Azure Kubernetes Service (AKS) streamlines Kubernetes cluster deployment in Azure by managing operational tasks like health monitoring and maintenance, providing a no-cost, automatically configured control plane abstracted from users, who solely manage and pay for attached nodes. Learn more.
Azure Arc-enabled Kubernetes enables attaching Kubernetes clusters from any location for centralized management and configuration in Azure, facilitating consistent development and operational experiences across diverse Kubernetes platforms, with SSL-secured outbound connections to Azure and representation as distinct resources in Azure Resource Manager for easy organization. Learn more.

Jump to the section:

Part 1: Why ML/AI Workloads love Kubernetes
Part 2: Azure ML Kubernetes Extension
Part 3: Attaching a Kubernetes Compute Target
Part 4: Azure ML Kubernetes Inference Router
Part 5: Understanding Azure ML Kubernetes CRDs
Part 6: Understanding Environments and Inference Server Container

Why do ML/AI workloads love Kubernetes?

Reasons why people are using Kubernetes to train and deploy AI workloads:

Scalability: Kubernetes provides seamless scaling capabilities, allowing AI workloads to dynamically adapt to changing demand.
Resource Efficiency: Kubernetes efficiently allocates resources, ensuring optimal utilization for AI training and inference tasks.
Portability: Kubernetes offers portability across various environments, enabling AI workloads to run consistently across on-premises, cloud, and hybrid environments.
Fault Tolerance: Kubernetes offers robust fault tolerance features, ensuring high availability and reliability for AI workloads.
Automation: Kubernetes automates deployment, scaling, and management of AI workloads, reducing manual intervention and enhancing productivity.
Separation of concerns: IT-operation/Kubernetes Architecture team is responsible for configuring and deploying AKS or Arc Kubernetes clusters, integrating Azure Machine Learning extensions, managing network and security configurations, instance types, and troubleshooting, utilizing tools like Azure CLI or kubectl. The Data-science team utilizes IT-provisioned compute resources for training or inference tasks, identifying and selecting available compute targets and instance types within the Azure Machine Learning workspace using preferred tools or APIs such as Azure Machine Learning CLI v2, Python SDK v2, or Studio UI.

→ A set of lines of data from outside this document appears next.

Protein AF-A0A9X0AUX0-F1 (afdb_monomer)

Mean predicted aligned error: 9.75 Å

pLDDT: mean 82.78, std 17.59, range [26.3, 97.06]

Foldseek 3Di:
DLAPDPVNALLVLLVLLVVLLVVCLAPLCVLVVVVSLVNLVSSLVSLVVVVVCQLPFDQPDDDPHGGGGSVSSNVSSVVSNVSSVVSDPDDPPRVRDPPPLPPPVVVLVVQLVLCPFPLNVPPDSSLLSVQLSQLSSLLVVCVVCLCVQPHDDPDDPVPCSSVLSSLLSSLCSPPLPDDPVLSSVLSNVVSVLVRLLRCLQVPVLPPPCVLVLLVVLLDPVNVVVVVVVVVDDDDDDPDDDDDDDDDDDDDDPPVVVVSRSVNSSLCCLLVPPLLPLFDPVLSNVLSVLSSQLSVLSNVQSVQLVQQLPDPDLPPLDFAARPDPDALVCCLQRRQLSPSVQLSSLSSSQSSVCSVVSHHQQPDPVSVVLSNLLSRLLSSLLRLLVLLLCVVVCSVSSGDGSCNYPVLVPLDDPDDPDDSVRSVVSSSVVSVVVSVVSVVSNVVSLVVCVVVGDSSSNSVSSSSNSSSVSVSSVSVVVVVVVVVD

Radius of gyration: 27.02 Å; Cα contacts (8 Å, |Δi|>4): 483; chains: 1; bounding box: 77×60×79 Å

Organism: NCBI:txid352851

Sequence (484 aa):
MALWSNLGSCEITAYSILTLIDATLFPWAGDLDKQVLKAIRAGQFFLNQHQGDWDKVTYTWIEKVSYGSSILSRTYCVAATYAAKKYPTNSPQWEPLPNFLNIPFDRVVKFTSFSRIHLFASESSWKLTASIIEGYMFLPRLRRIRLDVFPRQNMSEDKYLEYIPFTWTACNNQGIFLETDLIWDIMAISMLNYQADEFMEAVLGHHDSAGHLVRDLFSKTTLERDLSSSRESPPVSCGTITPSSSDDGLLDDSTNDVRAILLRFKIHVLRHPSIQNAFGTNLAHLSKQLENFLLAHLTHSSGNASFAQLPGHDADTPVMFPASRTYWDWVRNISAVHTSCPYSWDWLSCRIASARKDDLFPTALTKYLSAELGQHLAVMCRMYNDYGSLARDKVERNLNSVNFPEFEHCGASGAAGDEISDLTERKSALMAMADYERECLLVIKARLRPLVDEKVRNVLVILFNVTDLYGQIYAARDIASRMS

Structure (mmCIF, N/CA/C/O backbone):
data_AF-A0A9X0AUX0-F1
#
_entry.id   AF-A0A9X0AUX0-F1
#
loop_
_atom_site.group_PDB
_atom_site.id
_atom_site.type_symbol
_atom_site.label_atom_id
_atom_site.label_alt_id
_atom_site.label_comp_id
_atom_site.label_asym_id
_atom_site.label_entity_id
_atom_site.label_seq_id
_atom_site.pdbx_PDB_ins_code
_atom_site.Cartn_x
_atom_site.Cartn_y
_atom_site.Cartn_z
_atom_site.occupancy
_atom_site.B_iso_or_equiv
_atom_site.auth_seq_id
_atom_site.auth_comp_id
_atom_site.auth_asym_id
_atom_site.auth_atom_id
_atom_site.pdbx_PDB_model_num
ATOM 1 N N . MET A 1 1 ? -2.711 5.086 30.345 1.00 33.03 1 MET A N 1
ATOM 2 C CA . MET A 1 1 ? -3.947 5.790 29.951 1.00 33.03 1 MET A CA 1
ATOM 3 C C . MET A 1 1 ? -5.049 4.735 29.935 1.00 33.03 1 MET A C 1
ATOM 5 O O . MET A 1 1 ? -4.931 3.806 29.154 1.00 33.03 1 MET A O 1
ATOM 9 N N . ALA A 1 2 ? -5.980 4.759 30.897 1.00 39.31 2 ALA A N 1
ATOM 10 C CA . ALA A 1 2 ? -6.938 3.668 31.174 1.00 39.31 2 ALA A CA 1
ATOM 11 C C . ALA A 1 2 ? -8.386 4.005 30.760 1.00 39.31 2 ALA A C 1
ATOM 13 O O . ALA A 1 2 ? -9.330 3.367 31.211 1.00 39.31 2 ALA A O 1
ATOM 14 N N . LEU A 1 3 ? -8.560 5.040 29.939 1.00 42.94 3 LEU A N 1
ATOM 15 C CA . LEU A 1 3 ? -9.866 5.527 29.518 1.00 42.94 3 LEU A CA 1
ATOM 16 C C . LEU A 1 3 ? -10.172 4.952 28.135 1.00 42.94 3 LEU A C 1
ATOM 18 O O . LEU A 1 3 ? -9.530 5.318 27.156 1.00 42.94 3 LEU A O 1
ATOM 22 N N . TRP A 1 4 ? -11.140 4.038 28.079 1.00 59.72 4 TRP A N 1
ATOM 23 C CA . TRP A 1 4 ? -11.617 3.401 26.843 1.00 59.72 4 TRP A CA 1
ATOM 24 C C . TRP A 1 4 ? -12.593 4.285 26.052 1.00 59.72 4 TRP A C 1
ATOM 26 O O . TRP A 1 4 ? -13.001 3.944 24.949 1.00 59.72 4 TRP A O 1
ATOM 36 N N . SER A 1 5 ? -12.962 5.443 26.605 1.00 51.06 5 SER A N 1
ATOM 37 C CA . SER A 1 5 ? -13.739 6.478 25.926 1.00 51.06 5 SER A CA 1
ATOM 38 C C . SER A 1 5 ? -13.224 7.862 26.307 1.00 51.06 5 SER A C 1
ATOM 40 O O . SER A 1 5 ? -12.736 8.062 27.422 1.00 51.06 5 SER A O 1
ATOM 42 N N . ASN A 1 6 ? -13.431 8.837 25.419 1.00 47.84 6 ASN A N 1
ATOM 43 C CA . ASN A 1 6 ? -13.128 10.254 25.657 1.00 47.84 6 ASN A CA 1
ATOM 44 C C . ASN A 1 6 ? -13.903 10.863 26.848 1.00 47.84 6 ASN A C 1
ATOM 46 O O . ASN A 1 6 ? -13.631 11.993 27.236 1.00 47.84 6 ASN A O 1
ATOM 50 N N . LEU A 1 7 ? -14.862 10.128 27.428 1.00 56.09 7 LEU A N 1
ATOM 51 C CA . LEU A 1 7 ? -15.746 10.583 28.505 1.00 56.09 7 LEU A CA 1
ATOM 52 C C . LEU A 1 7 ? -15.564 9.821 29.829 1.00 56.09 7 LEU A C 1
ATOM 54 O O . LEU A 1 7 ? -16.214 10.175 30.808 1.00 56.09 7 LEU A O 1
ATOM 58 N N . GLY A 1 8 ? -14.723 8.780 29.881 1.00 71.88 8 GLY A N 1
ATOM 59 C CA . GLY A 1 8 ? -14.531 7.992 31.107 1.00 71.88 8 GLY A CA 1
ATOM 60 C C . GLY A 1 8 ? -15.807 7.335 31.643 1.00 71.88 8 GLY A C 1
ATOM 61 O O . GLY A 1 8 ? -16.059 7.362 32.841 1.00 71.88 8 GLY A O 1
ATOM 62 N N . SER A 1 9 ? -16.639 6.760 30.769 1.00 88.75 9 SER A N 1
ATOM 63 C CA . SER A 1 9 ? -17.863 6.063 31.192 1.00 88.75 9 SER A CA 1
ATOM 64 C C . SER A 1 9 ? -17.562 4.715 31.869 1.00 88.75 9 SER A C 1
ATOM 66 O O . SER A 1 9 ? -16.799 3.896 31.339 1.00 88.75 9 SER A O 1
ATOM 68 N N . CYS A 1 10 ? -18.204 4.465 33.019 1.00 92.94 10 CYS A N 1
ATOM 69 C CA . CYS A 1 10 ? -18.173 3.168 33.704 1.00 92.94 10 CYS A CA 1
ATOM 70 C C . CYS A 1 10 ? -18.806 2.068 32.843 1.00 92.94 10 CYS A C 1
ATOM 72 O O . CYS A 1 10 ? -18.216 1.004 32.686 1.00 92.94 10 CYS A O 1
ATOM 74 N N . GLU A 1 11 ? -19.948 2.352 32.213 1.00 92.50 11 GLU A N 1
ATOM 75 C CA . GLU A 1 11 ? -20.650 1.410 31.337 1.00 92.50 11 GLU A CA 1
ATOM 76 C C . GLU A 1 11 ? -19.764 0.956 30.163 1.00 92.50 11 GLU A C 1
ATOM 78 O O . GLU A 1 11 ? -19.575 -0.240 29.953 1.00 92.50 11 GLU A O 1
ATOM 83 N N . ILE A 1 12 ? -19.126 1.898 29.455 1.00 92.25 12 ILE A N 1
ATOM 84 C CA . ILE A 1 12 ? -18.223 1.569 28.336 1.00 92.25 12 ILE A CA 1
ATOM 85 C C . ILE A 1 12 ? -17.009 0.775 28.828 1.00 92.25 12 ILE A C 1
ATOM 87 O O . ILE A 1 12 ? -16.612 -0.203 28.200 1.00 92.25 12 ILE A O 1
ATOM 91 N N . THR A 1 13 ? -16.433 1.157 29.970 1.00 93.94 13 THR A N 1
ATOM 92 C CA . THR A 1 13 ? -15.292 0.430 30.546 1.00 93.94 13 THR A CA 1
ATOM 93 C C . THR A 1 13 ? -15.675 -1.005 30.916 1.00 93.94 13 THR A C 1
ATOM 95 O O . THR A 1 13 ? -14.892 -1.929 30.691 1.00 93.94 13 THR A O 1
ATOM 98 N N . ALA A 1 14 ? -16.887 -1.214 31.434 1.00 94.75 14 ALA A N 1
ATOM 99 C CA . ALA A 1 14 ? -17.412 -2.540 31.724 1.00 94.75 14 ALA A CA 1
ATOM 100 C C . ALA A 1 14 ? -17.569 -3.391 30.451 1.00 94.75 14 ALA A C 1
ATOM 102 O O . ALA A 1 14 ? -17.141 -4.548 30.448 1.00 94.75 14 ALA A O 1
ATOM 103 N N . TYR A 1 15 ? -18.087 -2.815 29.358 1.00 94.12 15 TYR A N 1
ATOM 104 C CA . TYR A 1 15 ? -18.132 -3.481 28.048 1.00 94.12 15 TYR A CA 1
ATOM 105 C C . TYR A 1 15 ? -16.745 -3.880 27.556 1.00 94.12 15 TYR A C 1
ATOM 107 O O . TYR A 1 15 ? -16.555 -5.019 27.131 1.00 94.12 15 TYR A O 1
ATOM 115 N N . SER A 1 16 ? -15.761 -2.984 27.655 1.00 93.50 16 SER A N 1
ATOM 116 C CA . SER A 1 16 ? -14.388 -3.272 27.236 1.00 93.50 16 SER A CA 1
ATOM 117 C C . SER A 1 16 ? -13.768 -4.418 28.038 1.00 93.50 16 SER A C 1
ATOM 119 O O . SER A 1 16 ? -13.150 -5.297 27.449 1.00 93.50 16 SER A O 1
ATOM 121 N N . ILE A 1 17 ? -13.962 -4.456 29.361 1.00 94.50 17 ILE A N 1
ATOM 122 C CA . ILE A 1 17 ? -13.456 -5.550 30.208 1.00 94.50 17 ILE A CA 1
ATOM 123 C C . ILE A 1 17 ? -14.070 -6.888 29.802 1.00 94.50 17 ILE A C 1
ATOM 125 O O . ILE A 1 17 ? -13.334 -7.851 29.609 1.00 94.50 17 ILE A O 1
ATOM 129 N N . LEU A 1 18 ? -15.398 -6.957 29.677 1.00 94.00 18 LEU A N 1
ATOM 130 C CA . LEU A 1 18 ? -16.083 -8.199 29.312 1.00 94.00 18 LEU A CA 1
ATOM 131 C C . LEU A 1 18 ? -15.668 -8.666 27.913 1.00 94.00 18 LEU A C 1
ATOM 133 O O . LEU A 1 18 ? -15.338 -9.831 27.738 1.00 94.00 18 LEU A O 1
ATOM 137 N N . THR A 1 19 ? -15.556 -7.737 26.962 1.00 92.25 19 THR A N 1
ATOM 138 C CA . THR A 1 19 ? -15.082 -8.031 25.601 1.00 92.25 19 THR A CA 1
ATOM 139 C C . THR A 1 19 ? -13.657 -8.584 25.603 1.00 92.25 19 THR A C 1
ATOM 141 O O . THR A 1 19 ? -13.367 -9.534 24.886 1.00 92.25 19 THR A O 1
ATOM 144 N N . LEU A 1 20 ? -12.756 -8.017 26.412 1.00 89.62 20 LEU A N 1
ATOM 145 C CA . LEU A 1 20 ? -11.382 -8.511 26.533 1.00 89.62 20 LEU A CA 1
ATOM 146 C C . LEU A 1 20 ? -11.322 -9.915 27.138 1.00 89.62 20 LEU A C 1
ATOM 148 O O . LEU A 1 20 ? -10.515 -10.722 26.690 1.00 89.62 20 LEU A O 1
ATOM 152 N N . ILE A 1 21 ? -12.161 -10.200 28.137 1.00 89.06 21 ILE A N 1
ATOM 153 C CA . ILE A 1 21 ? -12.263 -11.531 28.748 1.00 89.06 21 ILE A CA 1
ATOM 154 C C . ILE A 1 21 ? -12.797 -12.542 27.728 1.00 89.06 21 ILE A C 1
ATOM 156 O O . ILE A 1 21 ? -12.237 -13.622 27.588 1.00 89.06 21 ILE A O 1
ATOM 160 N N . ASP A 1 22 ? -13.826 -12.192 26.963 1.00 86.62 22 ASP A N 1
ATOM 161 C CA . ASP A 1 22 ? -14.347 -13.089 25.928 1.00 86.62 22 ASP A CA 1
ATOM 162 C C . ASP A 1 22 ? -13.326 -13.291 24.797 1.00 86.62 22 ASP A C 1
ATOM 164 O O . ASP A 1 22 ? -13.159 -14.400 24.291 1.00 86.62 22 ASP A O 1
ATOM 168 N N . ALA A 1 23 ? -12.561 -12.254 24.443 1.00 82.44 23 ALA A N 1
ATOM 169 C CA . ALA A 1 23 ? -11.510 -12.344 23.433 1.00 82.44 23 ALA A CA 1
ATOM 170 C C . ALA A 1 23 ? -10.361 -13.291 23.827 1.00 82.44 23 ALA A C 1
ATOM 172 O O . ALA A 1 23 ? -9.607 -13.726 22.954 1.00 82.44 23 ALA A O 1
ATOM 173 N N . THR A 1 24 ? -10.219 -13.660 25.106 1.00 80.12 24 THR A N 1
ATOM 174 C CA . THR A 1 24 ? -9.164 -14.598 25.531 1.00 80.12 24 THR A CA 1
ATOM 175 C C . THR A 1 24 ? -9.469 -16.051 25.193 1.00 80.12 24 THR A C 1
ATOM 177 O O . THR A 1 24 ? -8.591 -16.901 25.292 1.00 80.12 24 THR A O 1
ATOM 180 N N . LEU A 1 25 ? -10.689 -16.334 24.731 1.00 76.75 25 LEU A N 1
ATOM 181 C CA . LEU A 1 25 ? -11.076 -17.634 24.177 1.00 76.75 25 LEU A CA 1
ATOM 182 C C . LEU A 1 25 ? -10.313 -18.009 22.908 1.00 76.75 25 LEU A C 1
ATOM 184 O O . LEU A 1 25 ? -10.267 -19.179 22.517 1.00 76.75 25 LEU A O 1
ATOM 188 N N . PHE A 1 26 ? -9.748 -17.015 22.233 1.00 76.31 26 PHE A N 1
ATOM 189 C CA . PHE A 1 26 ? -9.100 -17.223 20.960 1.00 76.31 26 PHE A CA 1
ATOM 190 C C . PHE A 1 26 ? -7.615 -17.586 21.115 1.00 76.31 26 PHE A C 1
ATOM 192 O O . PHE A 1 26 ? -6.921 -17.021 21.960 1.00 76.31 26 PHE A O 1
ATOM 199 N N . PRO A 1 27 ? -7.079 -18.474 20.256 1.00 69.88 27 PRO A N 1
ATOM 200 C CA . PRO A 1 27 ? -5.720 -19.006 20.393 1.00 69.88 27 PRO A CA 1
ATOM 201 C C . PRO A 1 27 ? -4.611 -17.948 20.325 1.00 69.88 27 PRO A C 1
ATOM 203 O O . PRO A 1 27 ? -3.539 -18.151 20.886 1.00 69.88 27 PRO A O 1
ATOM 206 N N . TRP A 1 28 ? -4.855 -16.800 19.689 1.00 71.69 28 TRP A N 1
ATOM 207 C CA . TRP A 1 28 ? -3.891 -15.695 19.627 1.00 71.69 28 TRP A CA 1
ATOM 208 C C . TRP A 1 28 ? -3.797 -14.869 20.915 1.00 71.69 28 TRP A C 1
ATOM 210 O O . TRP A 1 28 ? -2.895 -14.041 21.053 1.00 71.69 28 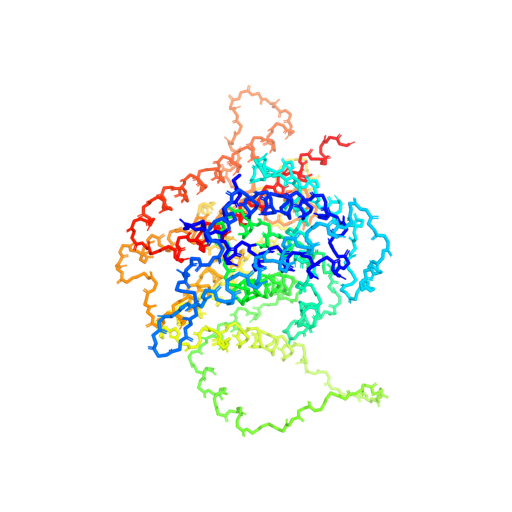TRP A O 1
ATOM 220 N N . ALA A 1 29 ? -4.716 -15.062 21.862 1.00 68.88 29 ALA A N 1
ATOM 221 C CA . ALA A 1 29 ? -4.694 -14.332 23.120 1.00 68.88 29 ALA A CA 1
ATOM 222 C C . ALA A 1 29 ? -3.483 -14.702 23.984 1.00 68.88 29 ALA A C 1
ATOM 224 O O . ALA A 1 29 ? -3.023 -13.852 24.736 1.00 68.88 29 ALA A O 1
ATOM 225 N N . GLY A 1 30 ? -2.918 -15.908 23.837 1.00 71.69 30 GLY A N 1
ATOM 226 C CA . GLY A 1 30 ? -1.756 -16.354 24.615 1.00 71.69 30 GLY A CA 1
ATOM 227 C C . GLY A 1 30 ? -0.546 -15.420 24.498 1.00 71.69 30 GLY A C 1
ATOM 228 O O . GLY A 1 30 ? 0.033 -15.028 25.511 1.00 71.69 30 GLY A O 1
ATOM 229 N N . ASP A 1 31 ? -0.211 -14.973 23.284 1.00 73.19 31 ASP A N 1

Other Popular AI/ML Frameworks:

Besides Azure ML on Kubernetes, here are other popular AI/ML open-source frameworks:

Kubeflow: Simplifies ML workflows on Kubernetes with support for various frameworks and components, though installation and configuration can pose challenges and not all ML libraries may be supported.
Feast: Offers consistent feature storage and serving for ML models on Kubernetes, integrating with popular frameworks, yet it may be complex to use and maintain, and support for all data sources and formats may be lacking.
KServe: Provides standardized API endpoints for ML model deployment and management on Kubernetes, supporting multiple serving platforms and offering features like model fetching and observability, though it may have limitations in functionality and framework support.
OpenML: Facilitates ML experiment sharing and collaboration on Kubernetes, supporting AutoML tools and frameworks, yet integration challenges and incomplete support for certain tasks and datasets may arise.
Volcano: Enables high-performance workload execution on Kubernetes, featuring powerful batch scheduling capabilities, scalability, and usability, but compatibility issues with some Kubernetes resources and incomplete support for certain workloads may be encountered.
Ray: An open-source unified framework for scaling AI and Python applications like machine learning. It provides the compute layer for parallel processing so that you don’t need to be a distributed systems expert.
Kaito: An operator that automates the AI/ML inference model deployment in a Kubernetes cluster. The target models are popular large open-sourced inference models such as falcon and llama 2.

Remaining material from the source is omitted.